EXERCISE DIRECTIONS: From the data below, copy exactly the lines that lie between the one holding "ATOM 80 C C" and the one holding "ATOM 93 C C", including both, and nothing more.

RECORDS TO USE:
++++++++++
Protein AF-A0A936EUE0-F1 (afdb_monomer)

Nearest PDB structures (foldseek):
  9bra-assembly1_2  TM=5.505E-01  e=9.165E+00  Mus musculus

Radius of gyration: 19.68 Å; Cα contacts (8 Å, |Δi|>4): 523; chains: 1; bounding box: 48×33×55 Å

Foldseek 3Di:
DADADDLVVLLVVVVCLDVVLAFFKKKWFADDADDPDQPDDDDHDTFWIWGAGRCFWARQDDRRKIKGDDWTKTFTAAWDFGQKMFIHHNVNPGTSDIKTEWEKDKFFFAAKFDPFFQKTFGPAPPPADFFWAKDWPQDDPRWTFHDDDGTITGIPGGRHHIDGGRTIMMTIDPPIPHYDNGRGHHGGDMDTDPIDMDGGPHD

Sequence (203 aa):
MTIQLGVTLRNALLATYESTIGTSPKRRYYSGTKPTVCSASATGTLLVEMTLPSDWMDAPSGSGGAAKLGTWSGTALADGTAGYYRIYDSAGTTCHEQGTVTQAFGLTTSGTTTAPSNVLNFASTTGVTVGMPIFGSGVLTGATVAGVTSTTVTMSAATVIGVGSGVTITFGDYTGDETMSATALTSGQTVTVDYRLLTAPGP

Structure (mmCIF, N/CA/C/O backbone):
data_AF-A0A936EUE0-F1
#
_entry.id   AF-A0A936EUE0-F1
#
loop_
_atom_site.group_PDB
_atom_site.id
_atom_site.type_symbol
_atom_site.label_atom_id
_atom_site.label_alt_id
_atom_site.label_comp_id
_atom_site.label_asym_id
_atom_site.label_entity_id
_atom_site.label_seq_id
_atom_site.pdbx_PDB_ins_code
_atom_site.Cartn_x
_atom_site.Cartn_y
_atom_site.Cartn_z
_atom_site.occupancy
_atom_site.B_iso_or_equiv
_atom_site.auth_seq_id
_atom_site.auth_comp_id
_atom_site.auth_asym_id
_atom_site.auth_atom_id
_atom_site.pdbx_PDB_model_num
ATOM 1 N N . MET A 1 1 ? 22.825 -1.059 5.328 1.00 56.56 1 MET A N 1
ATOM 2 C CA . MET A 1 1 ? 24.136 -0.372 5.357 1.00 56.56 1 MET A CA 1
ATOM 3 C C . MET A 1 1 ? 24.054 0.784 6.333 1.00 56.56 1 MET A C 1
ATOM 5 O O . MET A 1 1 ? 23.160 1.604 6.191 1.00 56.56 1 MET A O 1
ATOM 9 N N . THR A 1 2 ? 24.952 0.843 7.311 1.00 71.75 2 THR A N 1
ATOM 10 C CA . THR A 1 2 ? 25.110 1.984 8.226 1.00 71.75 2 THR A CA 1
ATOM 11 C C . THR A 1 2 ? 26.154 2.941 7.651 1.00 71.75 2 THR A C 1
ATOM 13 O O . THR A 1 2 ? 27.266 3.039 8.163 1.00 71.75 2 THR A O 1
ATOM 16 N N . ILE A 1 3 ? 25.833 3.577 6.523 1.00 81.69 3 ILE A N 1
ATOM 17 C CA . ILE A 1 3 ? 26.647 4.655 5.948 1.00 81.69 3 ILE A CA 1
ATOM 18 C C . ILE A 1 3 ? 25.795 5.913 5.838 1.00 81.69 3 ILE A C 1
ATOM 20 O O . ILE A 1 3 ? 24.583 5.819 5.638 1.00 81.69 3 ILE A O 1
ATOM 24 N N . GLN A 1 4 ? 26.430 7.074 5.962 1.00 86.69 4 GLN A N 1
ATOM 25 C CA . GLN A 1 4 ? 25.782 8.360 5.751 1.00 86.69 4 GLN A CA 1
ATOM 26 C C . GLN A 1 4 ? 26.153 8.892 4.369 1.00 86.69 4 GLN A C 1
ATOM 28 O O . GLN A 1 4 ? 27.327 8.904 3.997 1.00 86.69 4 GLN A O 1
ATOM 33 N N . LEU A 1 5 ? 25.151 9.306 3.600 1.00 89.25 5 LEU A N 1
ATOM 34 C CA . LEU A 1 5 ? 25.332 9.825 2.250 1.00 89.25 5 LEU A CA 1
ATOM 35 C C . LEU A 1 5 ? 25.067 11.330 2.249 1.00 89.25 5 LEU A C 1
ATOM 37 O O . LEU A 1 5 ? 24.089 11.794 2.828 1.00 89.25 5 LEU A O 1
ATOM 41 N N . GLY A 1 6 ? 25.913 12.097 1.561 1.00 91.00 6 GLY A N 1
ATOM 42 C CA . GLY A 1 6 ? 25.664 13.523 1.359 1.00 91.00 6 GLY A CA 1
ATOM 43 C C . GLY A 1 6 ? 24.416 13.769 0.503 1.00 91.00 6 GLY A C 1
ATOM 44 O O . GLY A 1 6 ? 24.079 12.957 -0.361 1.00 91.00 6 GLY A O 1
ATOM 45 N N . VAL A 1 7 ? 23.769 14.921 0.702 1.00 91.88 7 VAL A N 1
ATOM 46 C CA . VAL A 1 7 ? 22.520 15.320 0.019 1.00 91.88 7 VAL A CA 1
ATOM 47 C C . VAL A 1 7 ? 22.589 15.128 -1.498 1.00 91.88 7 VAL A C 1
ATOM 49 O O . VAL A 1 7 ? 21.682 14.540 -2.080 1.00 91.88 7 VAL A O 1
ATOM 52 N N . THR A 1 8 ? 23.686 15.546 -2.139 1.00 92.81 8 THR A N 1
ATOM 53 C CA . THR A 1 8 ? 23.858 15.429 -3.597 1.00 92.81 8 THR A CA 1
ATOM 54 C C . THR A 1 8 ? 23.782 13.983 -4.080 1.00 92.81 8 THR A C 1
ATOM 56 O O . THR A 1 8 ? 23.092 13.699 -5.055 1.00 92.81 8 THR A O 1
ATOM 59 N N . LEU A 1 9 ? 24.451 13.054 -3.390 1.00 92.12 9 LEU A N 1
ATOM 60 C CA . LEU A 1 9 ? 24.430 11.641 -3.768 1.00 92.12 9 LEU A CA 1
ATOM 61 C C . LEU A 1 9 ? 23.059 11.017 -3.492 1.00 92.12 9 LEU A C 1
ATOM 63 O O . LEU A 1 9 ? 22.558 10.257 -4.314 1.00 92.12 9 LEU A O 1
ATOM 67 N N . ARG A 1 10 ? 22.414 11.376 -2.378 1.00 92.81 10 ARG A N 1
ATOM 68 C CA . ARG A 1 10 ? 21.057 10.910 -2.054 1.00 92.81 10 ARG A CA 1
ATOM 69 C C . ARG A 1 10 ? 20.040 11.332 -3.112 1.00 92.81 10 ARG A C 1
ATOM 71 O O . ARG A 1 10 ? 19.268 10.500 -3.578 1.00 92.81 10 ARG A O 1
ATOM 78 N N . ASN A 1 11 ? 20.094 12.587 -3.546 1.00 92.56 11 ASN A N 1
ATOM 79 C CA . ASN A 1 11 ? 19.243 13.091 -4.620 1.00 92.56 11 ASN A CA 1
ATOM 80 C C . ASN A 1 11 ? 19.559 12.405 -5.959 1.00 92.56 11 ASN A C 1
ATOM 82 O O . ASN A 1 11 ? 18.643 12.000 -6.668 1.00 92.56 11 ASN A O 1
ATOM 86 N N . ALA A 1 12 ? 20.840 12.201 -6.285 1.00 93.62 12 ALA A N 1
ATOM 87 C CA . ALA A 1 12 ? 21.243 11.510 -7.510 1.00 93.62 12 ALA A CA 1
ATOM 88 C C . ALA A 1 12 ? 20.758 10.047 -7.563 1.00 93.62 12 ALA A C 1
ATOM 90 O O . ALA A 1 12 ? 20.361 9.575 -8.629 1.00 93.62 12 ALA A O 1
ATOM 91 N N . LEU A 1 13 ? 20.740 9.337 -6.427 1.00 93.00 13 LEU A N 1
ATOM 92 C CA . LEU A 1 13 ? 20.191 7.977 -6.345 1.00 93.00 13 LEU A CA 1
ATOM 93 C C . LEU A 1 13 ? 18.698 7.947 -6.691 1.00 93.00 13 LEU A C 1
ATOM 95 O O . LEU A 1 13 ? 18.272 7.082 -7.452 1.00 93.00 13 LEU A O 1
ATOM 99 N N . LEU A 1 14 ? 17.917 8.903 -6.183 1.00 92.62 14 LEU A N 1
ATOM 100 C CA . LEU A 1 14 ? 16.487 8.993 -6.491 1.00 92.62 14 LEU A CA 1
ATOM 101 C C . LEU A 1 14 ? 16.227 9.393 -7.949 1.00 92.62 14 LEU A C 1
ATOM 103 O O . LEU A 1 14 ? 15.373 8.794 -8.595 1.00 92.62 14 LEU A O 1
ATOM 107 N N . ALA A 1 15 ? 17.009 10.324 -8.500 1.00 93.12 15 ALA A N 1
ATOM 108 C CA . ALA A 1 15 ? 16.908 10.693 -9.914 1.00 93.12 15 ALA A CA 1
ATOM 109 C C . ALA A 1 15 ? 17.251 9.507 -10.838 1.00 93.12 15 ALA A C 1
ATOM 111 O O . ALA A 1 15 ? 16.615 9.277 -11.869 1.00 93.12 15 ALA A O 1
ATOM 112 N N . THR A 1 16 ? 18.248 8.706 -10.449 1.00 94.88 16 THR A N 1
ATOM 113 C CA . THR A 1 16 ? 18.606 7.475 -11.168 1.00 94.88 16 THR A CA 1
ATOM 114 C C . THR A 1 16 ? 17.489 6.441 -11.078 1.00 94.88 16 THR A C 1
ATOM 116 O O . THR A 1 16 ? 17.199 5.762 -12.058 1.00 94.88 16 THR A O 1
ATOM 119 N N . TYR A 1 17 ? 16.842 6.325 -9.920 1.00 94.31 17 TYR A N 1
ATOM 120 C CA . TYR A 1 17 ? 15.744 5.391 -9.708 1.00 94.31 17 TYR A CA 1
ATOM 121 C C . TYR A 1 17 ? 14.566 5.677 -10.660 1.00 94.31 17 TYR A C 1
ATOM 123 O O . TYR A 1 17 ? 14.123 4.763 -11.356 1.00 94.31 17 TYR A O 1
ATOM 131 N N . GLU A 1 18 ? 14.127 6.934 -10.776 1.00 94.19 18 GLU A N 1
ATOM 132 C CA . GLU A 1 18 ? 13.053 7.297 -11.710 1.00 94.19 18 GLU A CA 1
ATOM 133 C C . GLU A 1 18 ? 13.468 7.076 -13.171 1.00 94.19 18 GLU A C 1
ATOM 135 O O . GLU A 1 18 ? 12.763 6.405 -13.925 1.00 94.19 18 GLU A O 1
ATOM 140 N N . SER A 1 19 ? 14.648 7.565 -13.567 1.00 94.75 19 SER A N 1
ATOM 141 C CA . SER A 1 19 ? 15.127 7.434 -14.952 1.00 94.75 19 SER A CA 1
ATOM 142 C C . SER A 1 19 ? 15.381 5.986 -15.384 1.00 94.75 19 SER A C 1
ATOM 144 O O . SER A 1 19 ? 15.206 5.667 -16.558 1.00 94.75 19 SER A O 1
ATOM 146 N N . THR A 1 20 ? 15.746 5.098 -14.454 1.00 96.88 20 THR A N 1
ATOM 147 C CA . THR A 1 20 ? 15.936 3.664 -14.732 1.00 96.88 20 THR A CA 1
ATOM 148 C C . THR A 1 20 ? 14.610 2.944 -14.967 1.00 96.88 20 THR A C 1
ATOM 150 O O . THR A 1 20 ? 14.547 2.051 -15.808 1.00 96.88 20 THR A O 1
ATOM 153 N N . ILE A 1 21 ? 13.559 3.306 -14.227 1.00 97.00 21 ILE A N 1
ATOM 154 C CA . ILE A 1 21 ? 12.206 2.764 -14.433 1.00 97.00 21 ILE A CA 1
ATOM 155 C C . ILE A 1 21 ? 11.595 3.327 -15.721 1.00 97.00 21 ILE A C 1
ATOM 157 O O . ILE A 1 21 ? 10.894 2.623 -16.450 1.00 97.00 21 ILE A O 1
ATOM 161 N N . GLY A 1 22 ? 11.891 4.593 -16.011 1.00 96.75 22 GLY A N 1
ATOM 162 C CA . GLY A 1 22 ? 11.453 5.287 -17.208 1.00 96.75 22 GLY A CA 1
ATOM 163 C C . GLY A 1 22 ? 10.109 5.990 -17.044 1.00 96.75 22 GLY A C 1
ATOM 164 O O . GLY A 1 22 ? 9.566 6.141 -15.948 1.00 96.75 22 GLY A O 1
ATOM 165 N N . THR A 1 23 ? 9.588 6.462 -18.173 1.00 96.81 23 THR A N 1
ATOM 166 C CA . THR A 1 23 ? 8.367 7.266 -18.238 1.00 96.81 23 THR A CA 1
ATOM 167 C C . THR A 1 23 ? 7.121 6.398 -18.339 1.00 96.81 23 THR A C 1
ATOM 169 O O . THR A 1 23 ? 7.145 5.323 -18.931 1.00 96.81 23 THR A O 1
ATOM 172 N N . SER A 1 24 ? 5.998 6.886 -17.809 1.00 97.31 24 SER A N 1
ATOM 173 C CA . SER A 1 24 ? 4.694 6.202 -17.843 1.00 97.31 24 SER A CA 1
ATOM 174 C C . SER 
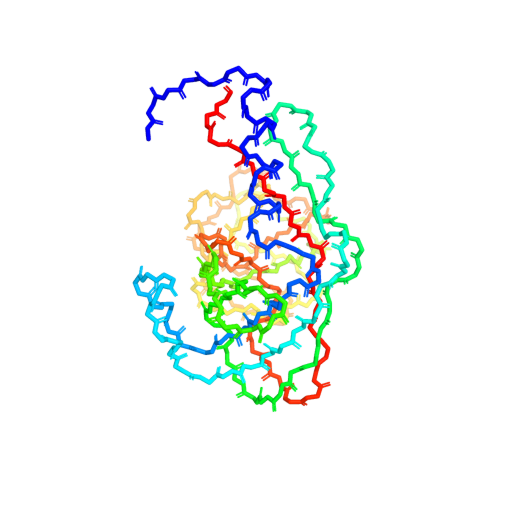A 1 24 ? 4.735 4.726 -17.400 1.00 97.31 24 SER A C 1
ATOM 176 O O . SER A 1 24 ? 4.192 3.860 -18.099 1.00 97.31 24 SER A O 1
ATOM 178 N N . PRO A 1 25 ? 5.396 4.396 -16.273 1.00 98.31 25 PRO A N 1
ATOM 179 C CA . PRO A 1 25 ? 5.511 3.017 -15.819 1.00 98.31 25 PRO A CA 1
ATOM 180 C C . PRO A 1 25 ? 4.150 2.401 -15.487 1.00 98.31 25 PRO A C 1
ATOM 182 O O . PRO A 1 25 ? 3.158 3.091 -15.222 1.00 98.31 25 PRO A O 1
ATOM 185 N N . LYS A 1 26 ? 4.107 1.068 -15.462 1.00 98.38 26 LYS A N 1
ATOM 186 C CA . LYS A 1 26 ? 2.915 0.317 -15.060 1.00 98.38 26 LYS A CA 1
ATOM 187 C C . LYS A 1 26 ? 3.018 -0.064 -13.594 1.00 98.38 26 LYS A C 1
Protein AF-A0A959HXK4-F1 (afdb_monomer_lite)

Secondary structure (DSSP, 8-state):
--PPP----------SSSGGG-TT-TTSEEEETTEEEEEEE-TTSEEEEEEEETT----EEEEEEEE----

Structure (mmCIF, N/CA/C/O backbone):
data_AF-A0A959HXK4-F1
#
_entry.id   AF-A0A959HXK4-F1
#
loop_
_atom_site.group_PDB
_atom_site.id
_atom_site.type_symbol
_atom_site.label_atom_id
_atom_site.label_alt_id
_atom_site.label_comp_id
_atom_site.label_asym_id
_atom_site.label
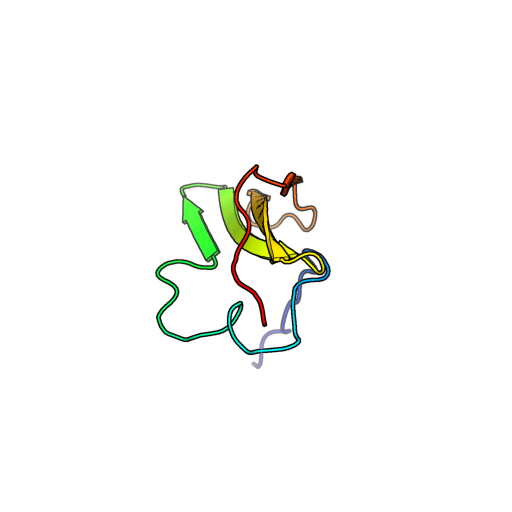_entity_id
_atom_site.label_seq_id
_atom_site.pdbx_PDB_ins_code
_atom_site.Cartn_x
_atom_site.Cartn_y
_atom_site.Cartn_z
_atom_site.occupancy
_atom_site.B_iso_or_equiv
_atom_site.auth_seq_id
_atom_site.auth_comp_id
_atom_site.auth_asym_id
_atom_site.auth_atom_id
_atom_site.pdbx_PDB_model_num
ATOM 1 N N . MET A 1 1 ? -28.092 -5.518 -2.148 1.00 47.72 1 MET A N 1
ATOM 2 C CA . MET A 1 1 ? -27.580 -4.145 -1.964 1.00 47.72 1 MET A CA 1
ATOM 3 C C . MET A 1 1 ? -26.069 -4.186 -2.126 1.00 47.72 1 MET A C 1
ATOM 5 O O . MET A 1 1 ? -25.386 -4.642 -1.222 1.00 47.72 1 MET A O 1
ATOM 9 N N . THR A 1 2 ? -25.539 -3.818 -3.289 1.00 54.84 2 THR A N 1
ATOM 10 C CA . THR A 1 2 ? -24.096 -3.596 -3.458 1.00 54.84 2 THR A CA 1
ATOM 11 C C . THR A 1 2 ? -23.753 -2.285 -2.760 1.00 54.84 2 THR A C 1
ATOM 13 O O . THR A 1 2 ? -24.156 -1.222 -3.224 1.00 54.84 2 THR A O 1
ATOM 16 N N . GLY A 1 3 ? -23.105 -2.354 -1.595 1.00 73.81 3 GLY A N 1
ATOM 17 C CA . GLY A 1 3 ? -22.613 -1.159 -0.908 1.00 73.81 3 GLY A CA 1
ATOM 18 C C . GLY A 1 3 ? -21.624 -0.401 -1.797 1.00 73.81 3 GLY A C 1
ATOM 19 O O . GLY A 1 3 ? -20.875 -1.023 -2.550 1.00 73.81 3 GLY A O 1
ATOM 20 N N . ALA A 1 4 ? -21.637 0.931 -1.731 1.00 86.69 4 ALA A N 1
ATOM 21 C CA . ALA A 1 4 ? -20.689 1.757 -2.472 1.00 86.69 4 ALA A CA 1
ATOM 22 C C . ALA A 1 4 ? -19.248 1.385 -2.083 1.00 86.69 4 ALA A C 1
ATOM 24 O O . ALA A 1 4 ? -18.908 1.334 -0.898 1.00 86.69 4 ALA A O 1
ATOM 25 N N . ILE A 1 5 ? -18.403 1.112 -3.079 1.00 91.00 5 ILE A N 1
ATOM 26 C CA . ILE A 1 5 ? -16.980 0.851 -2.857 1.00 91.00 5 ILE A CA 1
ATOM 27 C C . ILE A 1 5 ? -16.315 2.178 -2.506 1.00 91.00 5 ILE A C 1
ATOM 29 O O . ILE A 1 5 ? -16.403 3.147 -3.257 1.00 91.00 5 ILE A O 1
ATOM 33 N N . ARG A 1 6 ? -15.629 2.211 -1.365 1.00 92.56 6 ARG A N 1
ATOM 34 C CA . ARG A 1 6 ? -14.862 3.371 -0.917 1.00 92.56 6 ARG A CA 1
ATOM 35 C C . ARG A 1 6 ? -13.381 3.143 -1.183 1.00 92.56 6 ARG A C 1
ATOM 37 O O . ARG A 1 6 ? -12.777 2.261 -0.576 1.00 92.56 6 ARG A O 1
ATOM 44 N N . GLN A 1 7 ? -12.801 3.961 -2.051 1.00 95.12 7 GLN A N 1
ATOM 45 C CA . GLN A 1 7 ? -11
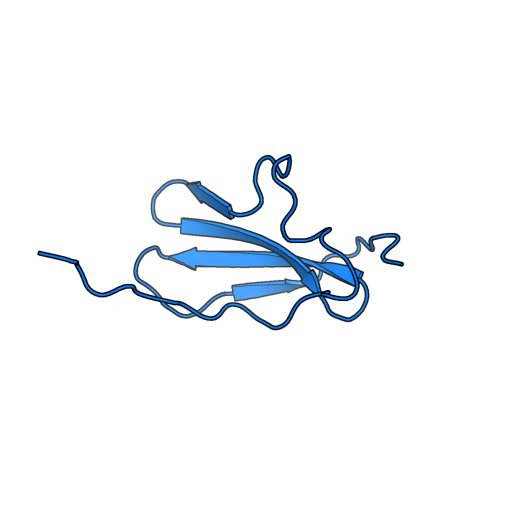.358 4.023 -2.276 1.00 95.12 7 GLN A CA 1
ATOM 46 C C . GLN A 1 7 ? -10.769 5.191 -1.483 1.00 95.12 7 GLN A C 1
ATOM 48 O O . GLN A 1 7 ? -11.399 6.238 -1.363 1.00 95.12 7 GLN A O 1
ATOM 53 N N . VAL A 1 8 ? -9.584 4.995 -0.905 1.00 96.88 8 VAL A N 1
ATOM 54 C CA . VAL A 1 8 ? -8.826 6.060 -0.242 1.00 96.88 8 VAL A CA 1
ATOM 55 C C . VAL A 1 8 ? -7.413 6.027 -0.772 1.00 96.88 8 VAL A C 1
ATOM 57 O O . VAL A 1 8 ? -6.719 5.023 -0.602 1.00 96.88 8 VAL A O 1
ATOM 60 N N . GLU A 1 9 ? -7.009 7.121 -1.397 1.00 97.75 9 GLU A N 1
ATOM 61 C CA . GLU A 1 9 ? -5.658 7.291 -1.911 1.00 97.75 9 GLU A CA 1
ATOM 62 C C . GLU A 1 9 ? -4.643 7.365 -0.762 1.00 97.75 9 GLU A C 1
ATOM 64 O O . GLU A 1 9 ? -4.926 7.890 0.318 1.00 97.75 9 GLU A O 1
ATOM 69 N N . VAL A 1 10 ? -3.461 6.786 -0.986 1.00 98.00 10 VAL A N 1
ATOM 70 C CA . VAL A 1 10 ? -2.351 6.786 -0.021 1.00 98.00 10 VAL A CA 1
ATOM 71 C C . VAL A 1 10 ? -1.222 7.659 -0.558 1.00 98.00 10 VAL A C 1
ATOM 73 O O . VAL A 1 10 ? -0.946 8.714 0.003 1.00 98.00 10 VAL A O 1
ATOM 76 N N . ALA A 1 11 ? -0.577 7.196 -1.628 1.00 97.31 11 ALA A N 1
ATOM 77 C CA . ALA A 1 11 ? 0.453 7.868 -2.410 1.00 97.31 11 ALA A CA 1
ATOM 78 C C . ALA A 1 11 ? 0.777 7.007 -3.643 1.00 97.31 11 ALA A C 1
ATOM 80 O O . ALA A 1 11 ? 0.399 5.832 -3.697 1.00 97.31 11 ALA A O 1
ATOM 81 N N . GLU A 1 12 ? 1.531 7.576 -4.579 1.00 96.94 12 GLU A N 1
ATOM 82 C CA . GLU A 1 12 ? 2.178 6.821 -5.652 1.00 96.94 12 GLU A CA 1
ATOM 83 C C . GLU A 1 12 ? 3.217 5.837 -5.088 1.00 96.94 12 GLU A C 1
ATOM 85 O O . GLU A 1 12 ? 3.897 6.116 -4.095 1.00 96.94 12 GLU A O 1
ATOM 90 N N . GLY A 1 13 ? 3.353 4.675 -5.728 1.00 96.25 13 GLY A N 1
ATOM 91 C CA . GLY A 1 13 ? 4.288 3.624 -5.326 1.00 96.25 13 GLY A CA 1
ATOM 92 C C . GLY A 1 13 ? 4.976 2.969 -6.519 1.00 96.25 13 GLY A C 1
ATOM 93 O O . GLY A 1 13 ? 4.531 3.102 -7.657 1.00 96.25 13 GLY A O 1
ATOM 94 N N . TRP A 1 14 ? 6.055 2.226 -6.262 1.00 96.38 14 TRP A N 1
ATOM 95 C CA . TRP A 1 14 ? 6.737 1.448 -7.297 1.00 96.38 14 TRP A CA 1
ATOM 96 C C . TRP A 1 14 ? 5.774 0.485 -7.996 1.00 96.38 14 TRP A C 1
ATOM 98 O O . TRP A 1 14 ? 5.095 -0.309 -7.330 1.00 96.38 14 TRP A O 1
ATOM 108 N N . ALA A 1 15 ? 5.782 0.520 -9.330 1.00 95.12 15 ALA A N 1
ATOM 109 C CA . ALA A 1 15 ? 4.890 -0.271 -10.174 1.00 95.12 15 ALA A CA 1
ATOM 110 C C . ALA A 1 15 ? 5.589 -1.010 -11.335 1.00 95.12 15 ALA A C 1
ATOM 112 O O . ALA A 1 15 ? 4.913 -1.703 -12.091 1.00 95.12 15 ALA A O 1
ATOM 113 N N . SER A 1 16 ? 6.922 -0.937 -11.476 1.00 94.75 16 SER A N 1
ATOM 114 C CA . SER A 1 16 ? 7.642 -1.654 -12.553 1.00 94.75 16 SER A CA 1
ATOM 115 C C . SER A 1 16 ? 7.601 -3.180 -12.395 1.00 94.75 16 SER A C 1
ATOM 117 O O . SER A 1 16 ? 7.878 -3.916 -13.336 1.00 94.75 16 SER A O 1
++++++++++
SOLUTION FOR THIS PROBLEM:
ATOM 80 C C . ASN A 1 11 ? 19.559 12.405 -5.959 1.00 92.56 11 ASN A C 1
ATOM 82 O O . ASN A 1 11 ? 18.643 12.000 -6.668 1.00 92.56 11 ASN A O 1
ATOM 86 N N . ALA A 1 12 ? 20.840 12.201 -6.285 1.00 93.62 12 ALA A N 1
ATOM 87 C CA . ALA A 1 12 ? 21.243 11.510 -7.510 1.00 93.62 12 ALA A CA 1
ATOM 88 C C . ALA A 1 12 ? 20.758 10.047 -7.563 1.00 93.62 12 ALA A C 1
ATOM 90 O O . ALA A 1 12 ? 20.361 9.575 -8.629 1.00 93.62 12 ALA A O 1
ATOM 91 N N . LEU A 1 13 ? 20.740 9.337 -6.427 1.00 93.00 13 LEU A N 1
ATOM 92 C CA . LEU A 1 13 ? 20.191 7.977 -6.345 1.00 93.00 13 LEU A CA 1
ATOM 93 C C . LEU A 1 13 ? 18.698 7.947 -6.691 1.00 93.00 13 LEU A C 1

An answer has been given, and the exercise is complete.